[Collection entries]

______________________________

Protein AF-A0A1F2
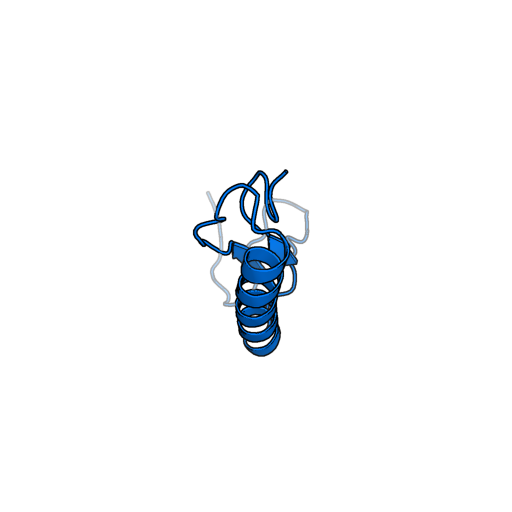WHN5-F1 (afdb_monomer_lite)

Foldseek 3Di:
DDFDDPPDADDDPPDGDDDAAEAEDDDDADAPCQPVLCVVVVVVVVVCVVVPHPY
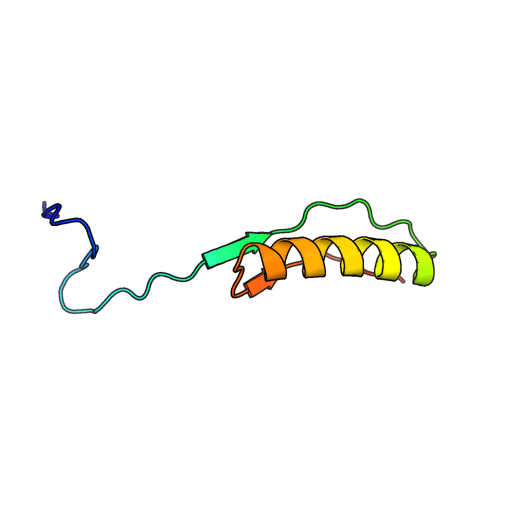YDYDPQPNHD

pLDDT: mean 83.96, std 18.68, range [43.5, 98.5]

Sequence (65 aa):
MAYLRDGKELRVMGESVRKHSVTAVQMESVNGDIAANLEKATALVEEAAQRGAKLIVLPEFMPDI

Organism: NCBI:txid1797199

Secondary structure (DSSP, 8-state):
------SS----TT-------EEE---PPPTT-HHHHHHHHHHHHHHHHHTT-SEEE--TTTT--

InterPro domains:
  IPR003010 Carbon-nitrogen hydrolase [PF00795] (22-61)
  IPR003010 Carbon-nitrogen hydrolase [PS50263] (20-65)
  IPR036526 Carbon-nitrogen hydrolase superfamily [G3DSA:3.60.110.10] (8-64)
  IPR036526 Carbon-nitrogen hydrolase superfamily [SSF56317] (19-62)

Structure (mmCIF, N/CA/C/O backbone):
data_AF-A0A1F2WHN5-F1
#
_entry.id   AF-A0A1F2WHN5-F1
#
loop_
_atom_site.group_PDB
_atom_site.id
_atom_site.type_symbol
_atom_site.label_atom_id
_atom_site.label_alt_id
_atom_site.label_comp_id
_atom_site.label_asym_id
_atom_site.label_entity_id
_atom_site.label_seq_id
_atom_site.pdbx_PDB_ins_code
_atom_site.Cartn_x
_atom_site.Cartn_y
_atom_site.Cartn_z
_atom_site.occupancy
_atom_site.B_iso_or_equiv
_atom_site.auth_seq_id
_atom_site.auth_comp_id
_atom_site.auth_asym_id
_atom_site.auth_atom_id
_atom_site.pdbx_PDB_model_num
ATOM 1 N N . MET A 1 1 ? -17.762 23.148 25.777 1.00 43.50 1 MET A N 1
ATOM 2 C CA . MET A 1 1 ? -18.743 22.487 26.669 1.00 43.50 1 MET A CA 1
ATOM 3 C C . MET A 1 1 ? -19.472 21.461 25.816 1.00 43.50 1 MET A C 1
ATOM 5 O O . MET A 1 1 ? -20.095 21.890 24.862 1.00 43.50 1 MET A O 1
ATOM 9 N N . ALA A 1 2 ? -19.372 20.142 25.963 1.00 48.81 2 ALA A N 1
ATOM 10 C CA . ALA A 1 2 ? -18.724 19.213 26.904 1.00 48.81 2 ALA A CA 1
ATOM 11 C C . ALA A 1 2 ? -18.009 18.108 26.091 1.00 48.81 2 ALA A C 1
ATOM 13 O O . ALA A 1 2 ? -18.199 18.135 24.889 1.00 48.81 2 ALA A O 1
ATOM 14 N N . TYR A 1 3 ? -17.274 17.161 26.710 1.00 47.59 3 TYR A N 1
ATOM 15 C CA . TYR A 1 3 ? -17.382 15.712 26.407 1.00 47.59 3 TYR A CA 1
ATOM 16 C C . TYR A 1 3 ? -16.889 14.859 27.592 1.00 47.59 3 TYR A C 1
ATOM 18 O O . TYR A 1 3 ? -15.791 15.060 28.110 1.00 47.59 3 TYR A O 1
ATOM 26 N N . LEU A 1 4 ? -17.740 13.917 28.013 1.00 54.19 4 LEU A N 1
ATOM 27 C CA . LEU A 1 4 ? -17.478 12.900 29.033 1.00 54.19 4 LEU A CA 1
ATOM 28 C C . LEU A 1 4 ? -16.555 11.815 28.468 1.00 54.19 4 LEU A C 1
ATOM 30 O O . LEU A 1 4 ? -16.741 11.348 27.345 1.00 54.19 4 LEU A O 1
ATOM 34 N N . ARG A 1 5 ? -15.567 11.406 29.268 1.00 47.47 5 ARG A N 1
ATOM 35 C CA . ARG A 1 5 ? -14.611 10.343 28.954 1.00 47.47 5 ARG A CA 1
ATOM 36 C C . ARG A 1 5 ? -15.023 9.068 29.685 1.00 47.47 5 ARG A C 1
ATOM 38 O O . ARG A 1 5 ? -14.468 8.775 30.732 1.00 47.47 5 ARG A O 1
ATOM 45 N N . ASP A 1 6 ? -15.924 8.294 29.088 1.00 49.59 6 ASP A N 1
ATOM 46 C CA . ASP A 1 6 ? -16.088 6.870 29.413 1.00 49.59 6 ASP A CA 1
ATOM 47 C C . ASP A 1 6 ? -15.517 6.026 28.274 1.00 49.59 6 ASP A C 1
ATOM 49 O O . ASP A 1 6 ? -16.222 5.398 27.493 1.00 49.59 6 ASP A O 1
ATOM 53 N N . GLY A 1 7 ? -14.189 6.107 28.146 1.00 52.56 7 GLY A N 1
ATOM 54 C CA . GLY A 1 7 ? -13.297 5.112 27.539 1.00 52.56 7 GLY A CA 1
ATOM 55 C C . GLY A 1 7 ? -13.501 4.643 26.091 1.00 52.56 7 GLY A C 1
ATOM 56 O O . GLY A 1 7 ? -12.584 3.998 25.585 1.00 52.56 7 GLY A O 1
ATOM 57 N N . LYS A 1 8 ? -14.634 4.890 25.416 1.00 52.84 8 LYS A N 1
ATOM 58 C CA . LYS A 1 8 ? -14.978 4.186 24.166 1.00 52.84 8 LYS A CA 1
ATOM 59 C C . LYS A 1 8 ? -15.729 4.991 23.097 1.00 52.84 8 LYS A C 1
ATOM 61 O O . LYS A 1 8 ? -15.649 4.580 21.945 1.00 52.84 8 LYS A O 1
ATOM 66 N N . GLU A 1 9 ? -16.360 6.133 23.386 1.00 53.00 9 GLU A N 1
ATOM 67 C CA . GLU A 1 9 ? -17.049 6.924 22.343 1.00 53.00 9 GLU A CA 1
ATOM 68 C C . GLU A 1 9 ? -16.959 8.442 22.564 1.00 53.00 9 GLU A C 1
ATOM 70 O O . GLU A 1 9 ? -17.337 8.951 23.617 1.00 53.00 9 GLU A O 1
ATOM 75 N N . LEU A 1 10 ? -16.510 9.172 21.534 1.00 55.03 10 LEU A N 1
ATOM 76 C CA . LEU A 1 10 ? -16.771 10.607 21.396 1.00 55.03 10 LEU A CA 1
ATOM 77 C C . LEU A 1 10 ? -18.158 10.772 20.767 1.00 55.03 10 LEU A C 1
ATOM 79 O O . LEU A 1 10 ? -18.402 10.249 19.683 1.00 55.03 10 LEU A O 1
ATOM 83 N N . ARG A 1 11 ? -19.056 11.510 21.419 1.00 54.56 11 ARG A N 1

______________________________

## [Work request]
Would you filter the records and copy each line that contains the word "superfamily"?

## [Response area]
  IPR036526 Carbon-nitrogen hydrolase superfamily [G3DSA:3.60.110.10] (8-64)
  IPR036526 Carbon-nitrogen hydrolase superfamily [SSF56317] (19-62)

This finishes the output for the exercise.